The PDF Table Extractor finds tables in PDF documents and converts them to structured data. Upload a PDF, select a page, and export the detected tables as CSV or HTML. Powered by PDF.js — all processing happens in your browser, no upload required.
1. Upload PDF
Drop your PDF here or browse
Text-based PDFs only — scanned documents require OCR
Processing PDF...
0 Table(s) Found
No tables detected on this page
Try reducing the column gap threshold, or check if the PDF contains selectable text
How to Extract Tables from PDFs
Many reports, financial statements, and academic papers store important data in PDF tables. This tool uses PDF.js to read the PDF directly in your browser, analyzes text positions to detect table structure, and exports clean data without any server-side processing.
Step 1: Upload Your PDF
Drag and drop your PDF into the upload area or click to browse. The tool loads the PDF using PDF.js and detects how many pages it contains. Only text-based PDFs work — if text in the PDF is selectable when you open it in a viewer, it will work here.
Step 2: Select a Page and Adjust Settings
Choose which page contains the tables. The Row grouping (px) setting determines how close text items need to be vertically to be grouped into the same row. The Column gap (px) setting determines the minimum horizontal space that indicates a column boundary. Increase the row grouping for dense tables; increase the column gap if columns are being merged together.
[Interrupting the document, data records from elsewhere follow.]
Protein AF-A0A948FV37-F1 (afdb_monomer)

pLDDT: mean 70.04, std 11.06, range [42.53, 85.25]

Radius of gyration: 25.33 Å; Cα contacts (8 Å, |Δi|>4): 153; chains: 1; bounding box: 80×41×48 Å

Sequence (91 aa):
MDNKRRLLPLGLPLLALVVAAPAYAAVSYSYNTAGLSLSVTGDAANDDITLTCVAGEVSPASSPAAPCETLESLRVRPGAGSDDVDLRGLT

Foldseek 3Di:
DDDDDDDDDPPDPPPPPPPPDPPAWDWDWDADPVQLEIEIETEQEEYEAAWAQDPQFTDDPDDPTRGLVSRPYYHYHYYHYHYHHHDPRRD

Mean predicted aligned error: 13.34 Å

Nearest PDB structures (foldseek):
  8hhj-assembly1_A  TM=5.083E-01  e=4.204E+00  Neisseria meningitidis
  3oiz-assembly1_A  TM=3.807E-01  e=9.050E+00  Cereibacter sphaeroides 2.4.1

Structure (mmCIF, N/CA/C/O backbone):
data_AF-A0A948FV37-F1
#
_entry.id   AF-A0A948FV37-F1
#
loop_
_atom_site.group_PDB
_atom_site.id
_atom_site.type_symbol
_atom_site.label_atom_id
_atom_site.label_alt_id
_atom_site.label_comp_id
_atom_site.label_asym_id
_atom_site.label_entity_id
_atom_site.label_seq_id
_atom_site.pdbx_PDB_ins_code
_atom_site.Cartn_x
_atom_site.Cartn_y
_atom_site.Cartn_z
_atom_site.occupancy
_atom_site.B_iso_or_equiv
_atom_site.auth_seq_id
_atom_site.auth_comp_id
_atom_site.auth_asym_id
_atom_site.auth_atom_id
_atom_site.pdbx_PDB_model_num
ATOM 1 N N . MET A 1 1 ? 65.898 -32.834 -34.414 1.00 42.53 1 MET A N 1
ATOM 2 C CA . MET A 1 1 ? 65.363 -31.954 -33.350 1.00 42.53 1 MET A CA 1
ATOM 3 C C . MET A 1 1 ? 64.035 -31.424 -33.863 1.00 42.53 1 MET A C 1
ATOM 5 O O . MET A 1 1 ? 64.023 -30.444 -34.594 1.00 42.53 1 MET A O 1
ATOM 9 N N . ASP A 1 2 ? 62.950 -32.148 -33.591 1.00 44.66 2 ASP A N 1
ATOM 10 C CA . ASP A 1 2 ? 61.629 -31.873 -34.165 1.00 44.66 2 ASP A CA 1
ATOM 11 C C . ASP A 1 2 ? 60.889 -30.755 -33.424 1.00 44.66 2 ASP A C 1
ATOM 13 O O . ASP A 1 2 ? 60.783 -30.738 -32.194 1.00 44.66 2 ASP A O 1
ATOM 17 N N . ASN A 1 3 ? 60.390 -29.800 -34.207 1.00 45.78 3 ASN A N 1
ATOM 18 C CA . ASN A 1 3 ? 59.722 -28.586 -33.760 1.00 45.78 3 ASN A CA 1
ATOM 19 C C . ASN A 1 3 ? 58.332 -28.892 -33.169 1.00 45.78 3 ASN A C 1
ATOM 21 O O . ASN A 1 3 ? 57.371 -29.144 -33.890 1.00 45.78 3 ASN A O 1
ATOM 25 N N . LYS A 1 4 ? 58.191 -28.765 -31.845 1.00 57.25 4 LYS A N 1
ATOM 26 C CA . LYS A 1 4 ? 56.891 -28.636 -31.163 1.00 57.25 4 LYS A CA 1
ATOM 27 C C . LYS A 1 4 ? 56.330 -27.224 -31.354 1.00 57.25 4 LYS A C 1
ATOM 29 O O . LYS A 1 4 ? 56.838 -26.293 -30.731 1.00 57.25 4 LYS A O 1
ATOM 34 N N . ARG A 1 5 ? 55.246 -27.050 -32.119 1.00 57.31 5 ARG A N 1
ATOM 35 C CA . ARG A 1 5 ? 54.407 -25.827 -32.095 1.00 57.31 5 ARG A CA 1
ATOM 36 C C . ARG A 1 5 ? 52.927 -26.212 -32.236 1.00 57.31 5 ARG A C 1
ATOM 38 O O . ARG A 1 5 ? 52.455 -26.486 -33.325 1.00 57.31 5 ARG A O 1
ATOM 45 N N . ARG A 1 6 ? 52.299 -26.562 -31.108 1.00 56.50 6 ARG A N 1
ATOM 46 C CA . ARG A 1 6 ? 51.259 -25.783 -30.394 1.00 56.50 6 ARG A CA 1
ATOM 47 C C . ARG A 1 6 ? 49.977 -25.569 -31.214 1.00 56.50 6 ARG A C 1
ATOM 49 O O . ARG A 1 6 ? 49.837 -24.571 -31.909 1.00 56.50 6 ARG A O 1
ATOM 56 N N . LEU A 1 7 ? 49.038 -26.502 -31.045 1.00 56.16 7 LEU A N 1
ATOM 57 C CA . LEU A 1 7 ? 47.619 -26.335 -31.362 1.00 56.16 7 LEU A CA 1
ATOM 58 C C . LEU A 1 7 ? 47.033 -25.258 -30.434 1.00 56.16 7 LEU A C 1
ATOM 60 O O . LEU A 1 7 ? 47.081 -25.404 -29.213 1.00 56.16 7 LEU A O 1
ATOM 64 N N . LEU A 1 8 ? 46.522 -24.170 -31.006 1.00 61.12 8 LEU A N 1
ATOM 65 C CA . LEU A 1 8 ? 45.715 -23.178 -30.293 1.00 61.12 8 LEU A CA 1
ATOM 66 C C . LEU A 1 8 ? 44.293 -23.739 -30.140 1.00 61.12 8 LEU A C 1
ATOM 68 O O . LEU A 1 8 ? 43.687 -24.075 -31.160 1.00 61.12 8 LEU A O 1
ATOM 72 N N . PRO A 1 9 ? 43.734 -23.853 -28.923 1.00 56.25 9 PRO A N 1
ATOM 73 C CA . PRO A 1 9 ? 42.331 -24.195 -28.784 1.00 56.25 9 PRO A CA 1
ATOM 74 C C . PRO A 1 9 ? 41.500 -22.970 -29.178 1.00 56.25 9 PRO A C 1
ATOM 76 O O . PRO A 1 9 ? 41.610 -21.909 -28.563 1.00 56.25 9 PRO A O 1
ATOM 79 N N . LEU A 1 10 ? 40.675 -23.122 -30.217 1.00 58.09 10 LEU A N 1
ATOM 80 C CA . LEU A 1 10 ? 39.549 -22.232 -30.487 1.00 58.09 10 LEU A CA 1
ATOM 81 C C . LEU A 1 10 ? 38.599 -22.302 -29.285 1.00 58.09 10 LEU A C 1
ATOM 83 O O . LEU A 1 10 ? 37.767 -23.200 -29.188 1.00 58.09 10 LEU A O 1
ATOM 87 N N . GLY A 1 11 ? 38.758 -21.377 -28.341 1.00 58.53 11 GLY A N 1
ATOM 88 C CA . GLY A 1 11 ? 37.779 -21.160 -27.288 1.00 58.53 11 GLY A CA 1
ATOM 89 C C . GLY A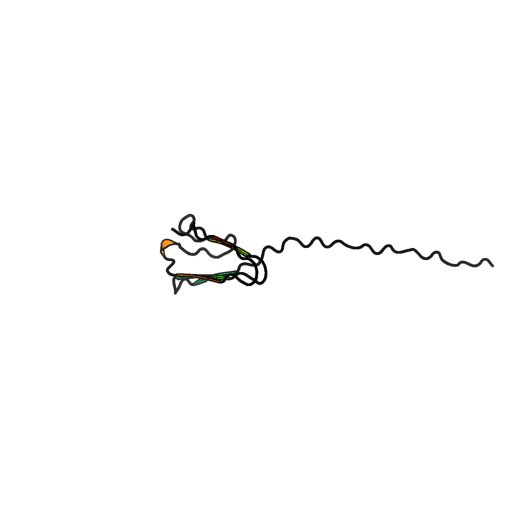 1 11 ? 36.515 -20.589 -27.915 1.00 58.53 11 GLY A C 1
ATOM 90 O O . GLY A 1 11 ? 36.507 -19.427 -28.316 1.00 58.53 11 GLY A O 1
ATOM 91 N N . LEU A 1 12 ? 35.462 -21.403 -28.029 1.00 61.38 12 LEU A N 1
ATOM 92 C CA . LEU A 1 12 ? 34.123 -20.892 -28.305 1.00 61.38 12 LEU A CA 1
ATOM 93 C C . LEU A 1 12 ? 33.757 -19.899 -27.188 1.00 61.38 12 LEU A C 1
ATOM 95 O O . LEU A 1 12 ? 33.785 -20.293 -26.018 1.00 61.38 12 LEU A O 1
ATOM 99 N N . PRO A 1 13 ? 33.392 -18.643 -27.500 1.00 60.41 13 PRO A N 1
ATOM 100 C CA . PRO A 1 13 ? 32.788 -17.779 -26.506 1.00 60.41 13 PRO A CA 1
ATOM 101 C C . PRO A 1 13 ? 31.407 -18.356 -26.198 1.00 60.41 13 PRO A C 1
ATOM 103 O O . PRO A 1 13 ? 30.499 -18.325 -27.028 1.00 60.41 13 PRO A O 1
ATOM 106 N N . LEU A 1 14 ? 31.268 -18.941 -25.011 1.00 58.44 14 LEU A N 1
ATOM 107 C CA . LEU A 1 14 ? 29.983 -19.352 -24.471 1.00 58.44 14 LEU A CA 1
ATOM 108 C C . LEU A 1 14 ? 29.172 -18.063 -24.240 1.00 58.44 14 LEU A C 1
ATOM 110 O O . LEU A 1 14 ? 29.361 -17.381 -23.234 1.00 58.44 14 LEU A O 1
ATOM 114 N N . LEU A 1 15 ? 28.322 -17.674 -25.197 1.00 60.06 15 LEU A N 1
ATOM 115 C CA . LEU A 1 15 ? 27.321 -16.635 -24.963 1.00 60.06 15 LEU A CA 1
ATOM 116 C C . LEU A 1 15 ? 26.342 -17.182 -23.920 1.00 60.06 15 LEU A C 1
ATOM 118 O O . LEU A 1 15 ? 25.442 -17.959 -24.239 1.00 60.06 15 LEU A O 1
ATOM 122 N N . ALA A 1 16 ? 26.540 -16.804 -22.661 1.00 63.47 16 ALA A N 1
ATOM 123 C CA . ALA A 1 16 ? 25.555 -17.030 -21.622 1.00 63.47 16 ALA A CA 1
ATOM 124 C C . ALA A 1 16 ? 24.330 -16.160 -21.941 1.00 63.47 16 ALA A C 1
ATOM 126 O O . ALA A 1 16 ? 24.369 -14.941 -21.774 1.00 63.47 16 ALA A O 1
ATOM 127 N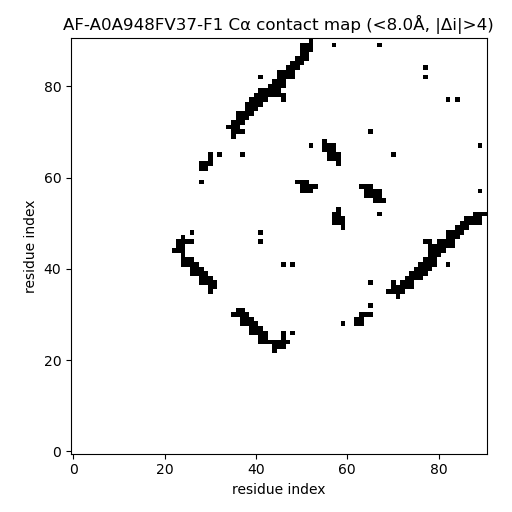 N . LEU A 1 17 ? 23.249 -16.779 -22.429 1.00 56.41 17 LEU A N 1
ATOM 128 C CA . LEU A 1 17 ? 21.930 -16.156 -22.409 1.00 56.41 17 LEU A CA 1
ATOM 129 C C . LEU A 1 17 ? 2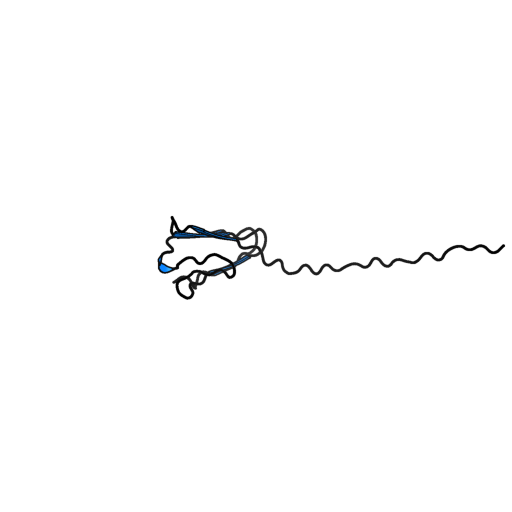1.546 -15.969 -20.941 1.00 56.41 17 LEU A C 1
ATOM 131 O O . LEU A 1 17 ? 21.115 -16.908 -20.273 1.00 56.41 17 LEU A O 1
ATOM 135 N N . VAL A 1 18 ? 21.726 -14.753 -20.432 1.00 57.75 18 VAL A N 1
ATOM 136 C CA . VAL A 1 18 ? 21.104 -14.343 -19.179 1.00 57.75 18 VAL A CA 1
ATOM 137 C C . VAL A 1 18 ? 19.619 -14.210 -19.486 1.00 57.75 18 VAL A C 1
ATOM 139 O O . VAL A 1 18 ? 19.177 -13.216 -20.057 1.00 57.75 18 VAL A O 1
ATOM 142 N N . VAL A 1 19 ? 18.852 -15.250 -19.169 1.00 54.19 19 VAL A N 1
ATOM 143 C CA . VAL A 1 19 ? 17.396 -15.143 -19.103 1.00 54.19 19 VAL A CA 1
ATOM 144 C C . VAL A 1 19 ? 17.116 -14.214 -17.929 1.00 54.19 19 VAL A C 1
ATOM 146 O O . VAL A 1 19 ? 17.171 -14.632 -16.774 1.00 54.19 19 VAL A O 1
ATOM 149 N N . ALA A 1 20 ? 16.920 -12.92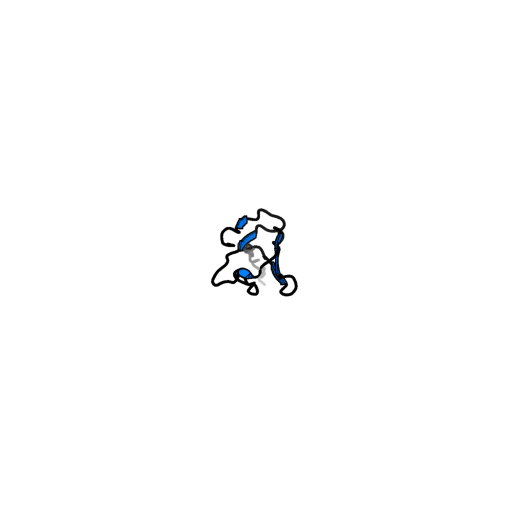7 -18.218 1.00 53.97 20 ALA A N 1
ATOM 150 C CA . ALA A 1 20 ? 16.416 -11.989 -17.234 1.00 53.97 20 ALA A CA 1
ATOM 151 C C . ALA A 1 20 ? 15.045 -12.517 -16.808 1.00 53.97 20 ALA A C 1
ATOM 153 O O . ALA A 1 20 ? 14.126 -12.600 -17.626 1.00 53.97 20 ALA A O 1
ATOM 154 N N . ALA A 1 21 ? 14.934 -12.953 -15.554 1.00 50.03 21 ALA A N 1
ATOM 155 C CA . ALA A 1 21 ? 13.630 -13.199 -14.966 1.00 50.03 21 ALA A CA 1
ATOM 156 C C . ALA A 1 21 ? 12.783 -11.927 -15.147 1.00 50.03 21 ALA A C 1
ATOM 158 O O . ALA A 1 21 ? 13.355 -10.830 -15.106 1.00 50.03 21 ALA A O 1
ATOM 159 N N . PRO A 1 22 ? 11.458 -12.041 -15.362 1.00 48.03 22 PRO A N 1
ATOM 160 C CA . PRO A 1 22 ? 10.601 -10.870 -15.305 1.00 48.03 22 PRO A CA 1
ATOM 161 C C . PRO A 1 22 ? 10.848 -10.223 -13.944 1.00 48.03 22 PRO A C 1
ATOM 163 O O . PRO A 1 22 ? 10.646 -10.853 -12.903 1.00 48.03 22 PRO A O 1
ATOM 166 N N . ALA A 1 23 ? 11.401 -9.012 -13.959 1.00 52.06 23 ALA A N 1
ATOM 167 C CA . ALA A 1 23 ? 11.528 -8.206 -12.765 1.00 52.06 23 ALA A CA 1
ATOM 168 C C . ALA A 1 23 ? 10.100 -7.814 -12.392 1.00 52.06 23 ALA A C 1
ATOM 170 O O . ALA A 1 23 ? 9.583 -6.820 -12.885 1.00 52.06 23 ALA A O 1
ATOM 171 N N . TYR A 1 24 ? 9.428 -8.662 -11.614 1.00 53.47 24 TYR A N 1
ATOM 172 C CA . TYR A 1 24 ? 8.254 -8.228 -10.879 1.00 53.47 24 TYR A CA 1
ATOM 173 C C . TYR A 1 24 ? 8.734 -7.077 -9.998 1.00 53.47 24 TYR A C 1
ATOM 175 O O . TYR A 1 24 ? 9.626 -7.259 -9.164 1.00 53.47 24 TYR A O 1
ATOM 183 N N . ALA A 1 25 ? 8.240 -5.889 -10.323 1.00 57.03 25 ALA A N 1
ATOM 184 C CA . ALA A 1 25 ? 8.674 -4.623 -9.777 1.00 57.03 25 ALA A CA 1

Step 3: Extract and Export
Click "Extract Tables" to process the page. Each detected table appears with options to copy as CSV, download as CSV, or copy as HTML. For Excel or Google Sheets, use the CSV export. For web pages, use the HTML export which gives you a properly structured <table> element.
Improving Extraction Quality
If columns are merging incorrectly, reduce the column gap threshold. If rows are splitting when they shouldn't, increase the row grouping value. For tables with merged cells or complex headers, you may need to clean up the CSV manually after export. Multi-page tables spanning across page breaks will need to be extracted page by page and combined.
FAQ
Is this PDF table extractor free?
Yes, completely free with no signup required. Your PDF files are processed entirely in your browser using PDF.js — nothing is uploaded to any server. Your documents remain completely private on your device.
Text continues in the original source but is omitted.